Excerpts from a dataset
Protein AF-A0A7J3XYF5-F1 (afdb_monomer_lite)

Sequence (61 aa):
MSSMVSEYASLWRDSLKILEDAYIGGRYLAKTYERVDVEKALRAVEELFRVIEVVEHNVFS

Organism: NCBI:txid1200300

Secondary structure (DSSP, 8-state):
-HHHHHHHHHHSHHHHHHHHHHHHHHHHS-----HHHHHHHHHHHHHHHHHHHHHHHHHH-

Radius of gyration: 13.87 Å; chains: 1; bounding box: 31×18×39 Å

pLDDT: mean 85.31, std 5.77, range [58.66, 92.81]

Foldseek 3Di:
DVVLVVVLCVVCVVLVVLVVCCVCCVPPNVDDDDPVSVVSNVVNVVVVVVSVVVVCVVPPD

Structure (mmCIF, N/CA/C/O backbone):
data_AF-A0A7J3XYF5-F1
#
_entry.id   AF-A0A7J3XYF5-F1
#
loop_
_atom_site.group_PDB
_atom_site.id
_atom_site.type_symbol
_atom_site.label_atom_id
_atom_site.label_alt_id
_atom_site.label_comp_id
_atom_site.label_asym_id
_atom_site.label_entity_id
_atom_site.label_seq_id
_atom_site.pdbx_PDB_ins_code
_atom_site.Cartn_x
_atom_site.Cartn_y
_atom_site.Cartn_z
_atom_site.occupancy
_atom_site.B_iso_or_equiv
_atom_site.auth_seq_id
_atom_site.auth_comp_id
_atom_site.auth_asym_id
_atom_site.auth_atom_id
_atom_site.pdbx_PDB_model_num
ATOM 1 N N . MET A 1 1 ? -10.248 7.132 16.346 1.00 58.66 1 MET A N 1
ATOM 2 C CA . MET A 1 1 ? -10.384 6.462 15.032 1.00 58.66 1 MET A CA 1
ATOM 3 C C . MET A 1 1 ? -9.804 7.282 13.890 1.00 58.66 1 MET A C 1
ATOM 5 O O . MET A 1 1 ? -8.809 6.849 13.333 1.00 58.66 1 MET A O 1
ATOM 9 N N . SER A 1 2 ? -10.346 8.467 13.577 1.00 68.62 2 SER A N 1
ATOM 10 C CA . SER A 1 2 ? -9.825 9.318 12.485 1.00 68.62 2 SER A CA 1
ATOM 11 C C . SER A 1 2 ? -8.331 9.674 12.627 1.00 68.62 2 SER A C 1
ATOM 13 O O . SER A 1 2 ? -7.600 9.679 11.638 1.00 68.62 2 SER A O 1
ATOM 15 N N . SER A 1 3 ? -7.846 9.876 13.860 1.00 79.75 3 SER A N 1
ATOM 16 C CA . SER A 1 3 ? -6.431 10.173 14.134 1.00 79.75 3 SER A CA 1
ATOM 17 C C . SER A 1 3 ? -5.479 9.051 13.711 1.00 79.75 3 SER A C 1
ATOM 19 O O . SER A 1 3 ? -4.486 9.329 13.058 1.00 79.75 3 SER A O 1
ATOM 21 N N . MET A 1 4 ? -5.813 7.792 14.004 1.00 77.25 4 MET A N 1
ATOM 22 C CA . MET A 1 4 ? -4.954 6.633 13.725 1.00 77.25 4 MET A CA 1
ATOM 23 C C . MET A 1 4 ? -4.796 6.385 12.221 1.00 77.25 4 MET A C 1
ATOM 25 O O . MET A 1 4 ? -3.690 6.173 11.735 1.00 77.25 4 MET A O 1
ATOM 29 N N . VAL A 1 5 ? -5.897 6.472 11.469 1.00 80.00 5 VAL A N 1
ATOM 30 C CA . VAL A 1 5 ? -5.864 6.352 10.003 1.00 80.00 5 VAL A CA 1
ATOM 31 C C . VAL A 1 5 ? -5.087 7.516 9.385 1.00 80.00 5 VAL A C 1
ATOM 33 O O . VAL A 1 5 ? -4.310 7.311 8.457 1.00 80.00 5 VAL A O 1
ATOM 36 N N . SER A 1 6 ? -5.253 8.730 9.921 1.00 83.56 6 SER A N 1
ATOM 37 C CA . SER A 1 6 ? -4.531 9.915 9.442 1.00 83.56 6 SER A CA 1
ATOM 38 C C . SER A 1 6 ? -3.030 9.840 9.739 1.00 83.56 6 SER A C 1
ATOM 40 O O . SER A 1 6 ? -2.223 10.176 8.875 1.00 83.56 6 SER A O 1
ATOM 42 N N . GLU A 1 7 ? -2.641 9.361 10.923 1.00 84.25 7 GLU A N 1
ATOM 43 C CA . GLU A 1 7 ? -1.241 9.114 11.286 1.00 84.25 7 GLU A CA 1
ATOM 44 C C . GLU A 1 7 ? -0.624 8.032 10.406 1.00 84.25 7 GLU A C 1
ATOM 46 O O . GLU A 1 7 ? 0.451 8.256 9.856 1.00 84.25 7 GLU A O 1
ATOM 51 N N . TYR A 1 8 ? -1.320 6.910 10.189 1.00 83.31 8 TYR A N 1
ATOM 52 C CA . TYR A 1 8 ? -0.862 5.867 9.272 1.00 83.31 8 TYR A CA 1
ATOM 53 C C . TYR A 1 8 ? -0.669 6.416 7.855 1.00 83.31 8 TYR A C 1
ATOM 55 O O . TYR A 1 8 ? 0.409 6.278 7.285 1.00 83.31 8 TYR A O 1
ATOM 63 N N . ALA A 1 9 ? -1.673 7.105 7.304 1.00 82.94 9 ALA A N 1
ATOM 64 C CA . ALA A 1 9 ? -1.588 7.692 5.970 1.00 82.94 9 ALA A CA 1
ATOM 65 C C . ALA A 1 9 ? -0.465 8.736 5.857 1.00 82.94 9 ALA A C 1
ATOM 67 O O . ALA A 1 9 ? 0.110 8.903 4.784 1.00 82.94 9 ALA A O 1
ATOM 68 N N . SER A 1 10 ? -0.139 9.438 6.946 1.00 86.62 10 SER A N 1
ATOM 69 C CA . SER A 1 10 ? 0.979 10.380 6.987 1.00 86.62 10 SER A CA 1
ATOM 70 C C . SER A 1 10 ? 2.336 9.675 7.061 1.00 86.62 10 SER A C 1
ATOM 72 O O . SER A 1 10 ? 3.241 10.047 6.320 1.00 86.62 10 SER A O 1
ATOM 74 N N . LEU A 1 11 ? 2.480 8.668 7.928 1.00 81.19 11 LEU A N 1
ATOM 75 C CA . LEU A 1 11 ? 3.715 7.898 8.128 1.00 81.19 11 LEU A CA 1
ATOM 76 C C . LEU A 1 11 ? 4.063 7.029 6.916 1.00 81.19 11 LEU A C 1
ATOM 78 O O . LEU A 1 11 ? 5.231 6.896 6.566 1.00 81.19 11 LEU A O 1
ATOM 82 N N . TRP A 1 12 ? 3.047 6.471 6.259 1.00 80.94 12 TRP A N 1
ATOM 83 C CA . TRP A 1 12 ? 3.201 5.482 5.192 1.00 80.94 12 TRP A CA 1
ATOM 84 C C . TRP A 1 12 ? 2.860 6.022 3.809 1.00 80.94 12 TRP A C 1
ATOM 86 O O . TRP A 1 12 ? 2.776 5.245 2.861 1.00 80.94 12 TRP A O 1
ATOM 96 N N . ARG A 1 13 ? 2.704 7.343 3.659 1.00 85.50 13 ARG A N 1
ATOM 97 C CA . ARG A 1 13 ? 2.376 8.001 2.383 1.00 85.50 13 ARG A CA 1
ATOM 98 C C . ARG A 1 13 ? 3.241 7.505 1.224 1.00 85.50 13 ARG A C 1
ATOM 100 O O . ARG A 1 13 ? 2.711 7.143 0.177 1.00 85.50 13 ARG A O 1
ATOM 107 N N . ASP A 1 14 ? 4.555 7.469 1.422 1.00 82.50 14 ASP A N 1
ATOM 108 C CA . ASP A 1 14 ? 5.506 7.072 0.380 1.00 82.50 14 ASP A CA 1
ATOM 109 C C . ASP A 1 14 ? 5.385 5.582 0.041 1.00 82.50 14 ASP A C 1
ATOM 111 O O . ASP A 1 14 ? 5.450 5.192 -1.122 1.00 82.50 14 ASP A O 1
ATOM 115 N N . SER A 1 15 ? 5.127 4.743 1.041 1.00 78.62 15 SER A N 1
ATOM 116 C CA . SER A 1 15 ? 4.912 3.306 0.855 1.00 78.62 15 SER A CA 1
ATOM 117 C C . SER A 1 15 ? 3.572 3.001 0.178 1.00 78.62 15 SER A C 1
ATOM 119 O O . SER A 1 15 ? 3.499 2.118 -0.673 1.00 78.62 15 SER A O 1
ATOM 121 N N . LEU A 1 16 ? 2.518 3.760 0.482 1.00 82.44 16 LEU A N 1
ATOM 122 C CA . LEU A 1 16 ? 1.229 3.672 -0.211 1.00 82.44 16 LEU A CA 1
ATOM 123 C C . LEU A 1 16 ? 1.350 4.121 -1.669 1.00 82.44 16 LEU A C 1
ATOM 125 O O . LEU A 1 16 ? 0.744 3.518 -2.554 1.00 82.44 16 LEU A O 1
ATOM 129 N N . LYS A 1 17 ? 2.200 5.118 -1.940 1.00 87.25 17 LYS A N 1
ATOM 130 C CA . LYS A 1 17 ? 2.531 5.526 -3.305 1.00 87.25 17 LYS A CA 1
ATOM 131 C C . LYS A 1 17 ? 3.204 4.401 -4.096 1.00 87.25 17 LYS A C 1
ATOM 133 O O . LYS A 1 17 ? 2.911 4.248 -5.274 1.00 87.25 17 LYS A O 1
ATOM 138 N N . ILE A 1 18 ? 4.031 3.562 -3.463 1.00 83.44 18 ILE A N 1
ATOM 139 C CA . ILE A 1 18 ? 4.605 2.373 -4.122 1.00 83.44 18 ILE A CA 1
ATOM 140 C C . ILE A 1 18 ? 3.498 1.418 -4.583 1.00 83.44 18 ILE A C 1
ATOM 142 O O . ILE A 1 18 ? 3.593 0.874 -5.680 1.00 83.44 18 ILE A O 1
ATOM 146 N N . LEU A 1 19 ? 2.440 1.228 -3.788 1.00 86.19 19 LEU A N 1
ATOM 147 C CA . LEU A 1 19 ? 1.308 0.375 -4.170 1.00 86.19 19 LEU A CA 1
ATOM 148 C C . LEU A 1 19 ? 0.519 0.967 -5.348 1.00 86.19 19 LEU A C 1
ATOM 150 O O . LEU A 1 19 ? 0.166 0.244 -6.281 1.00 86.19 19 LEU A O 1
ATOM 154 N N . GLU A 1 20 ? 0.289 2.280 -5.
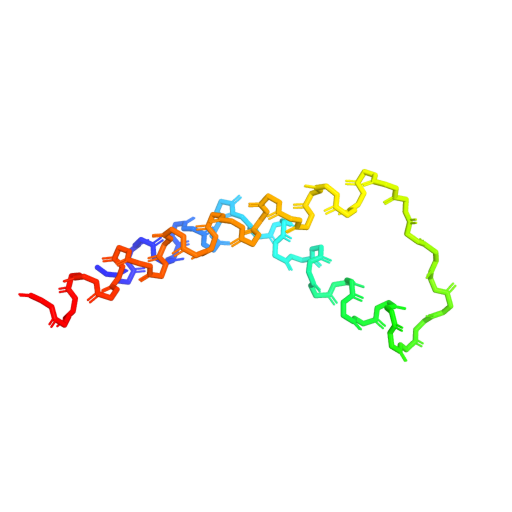339 1.00 87.44 20 GLU A N 1
ATOM 155 C CA . GLU A 1 20 ? -0.342 2.999 -6.453 1.00 87.44 20 GLU A CA 1
ATOM 156 C C . GLU A 1 20 ? 0.505 2.909 -7.735 1.00 87.44 20 GLU A C 1
ATOM 158 O O . GLU A 1 20 ? 0.011 2.539 -8.802 1.00 87.44 20 GLU A O 1
ATOM 163 N N . ASP A 1 21 ? 1.809 3.154 -7.628 1.00 85.44 21 ASP A N 1
ATOM 164 C CA . ASP A 1 21 ? 2.749 3.063 -8.743 1.00 85.44 21 ASP A CA 1
ATOM 165 C C . ASP A 1 21 ? 2.909 1.615 -9.239 1.00 85.44 21 ASP A C 1
ATOM 167 O O . ASP A 1 21 ? 3.159 1.386 -10.427 1.00 85.44 21 ASP A O 1
ATOM 171 N N . ALA A 1 22 ? 2.765 0.617 -8.360 1.00 86.12 22 ALA A N 1
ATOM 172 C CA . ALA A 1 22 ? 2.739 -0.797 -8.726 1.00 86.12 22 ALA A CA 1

Exercise instructions
Looking at the data above, return every line from the one with "Organism: NCBI:txid1200300" down to the one with "ATOM 23 C C", exactly and inclusively.

Finished exercise
Organism: NCBI:txid1200300

Secondary structure (DSSP, 8-state):
-HHHHHHHHHHSHHHHHHHHHHHHHHHHS-----HHHHHHHHHHHHHHHHHHHHHHHHHH-

Radius of gyration: 13.87 Å; chains: 1; bounding box: 31×18×39 Å

pLDDT: mean 85.31, std 5.77, range [58.66, 92.81]

Foldseek 3Di:
DVVLVVVLCVVCVVLVVLVVCCVCCVPPNVDDDDPVSVVSNVVNVVVVVVSVVVVCVVPPD

Structure (mmCIF, N/CA/C/O backbone):
data_AF-A0A7J3XYF5-F1
#
_entry.id   AF-A0A7J3XYF5-F1
#
loop_
_atom_site.group_PDB
_atom_site.id
_atom_site.type_symbol
_atom_site.label_atom_id
_atom_site.label_alt_id
_atom_site.label_comp_id
_atom_site.label_asym_id
_atom_site.label_entity_id
_atom_site.label_seq_id
_atom_site.pdbx_PDB_ins_code
_atom_site.Cartn_x
_atom_site.Cartn_y
_atom_site.Cartn_z
_atom_site.occupancy
_atom_site.B_iso_or_equiv
_atom_site.auth_seq_id
_atom_site.auth_comp_id
_atom_site.auth_asym_id
_atom_site.auth_atom_id
_atom_site.pdbx_PDB_model_num
ATOM 1 N N . MET A 1 1 ? -10.248 7.132 16.346 1.00 58.66 1 MET A N 1
ATOM 2 C CA . MET A 1 1 ? -10.384 6.462 15.032 1.00 58.66 1 MET A CA 1
ATOM 3 C C . MET A 1 1 ? -9.804 7.282 13.890 1.00 58.66 1 MET A C 1
ATOM 5 O O . MET A 1 1 ? -8.809 6.849 13.333 1.00 58.66 1 MET A O 1
ATOM 9 N N . SER A 1 2 ? -10.346 8.467 13.577 1.00 68.62 2 SER A N 1
ATOM 10 C CA . SER A 1 2 ? -9.825 9.318 12.485 1.00 68.62 2 SER A CA 1
ATOM 11 C C . SER A 1 2 ? -8.331 9.674 12.627 1.00 68.62 2 SER A C 1
ATOM 13 O O . SER A 1 2 ? -7.600 9.679 11.638 1.00 68.62 2 SER A O 1
ATOM 15 N N . SER A 1 3 ? -7.846 9.876 13.860 1.00 79.75 3 SER A N 1
ATOM 16 C CA . SER A 1 3 ? -6.431 10.173 14.134 1.00 79.75 3 SER A CA 1
ATOM 17 C C . SER A 1 3 ? -5.479 9.051 13.711 1.00 79.75 3 SER A C 1
ATOM 19 O O . SER A 1 3 ? -4.486 9.329 13.058 1.00 79.75 3 SER A O 1
ATOM 21 N N . MET A 1 4 ? -5.813 7.792 14.004 1.00 77.25 4 MET A N 1
ATOM 22 C CA . MET A 1 4 ? -4.954 6.633 13.725 1.00 77.25 4 MET A CA 1
ATOM 23 C C . MET A 1 4 ? -4.796 6.385 12.221 1.00 77.25 4 MET A C 1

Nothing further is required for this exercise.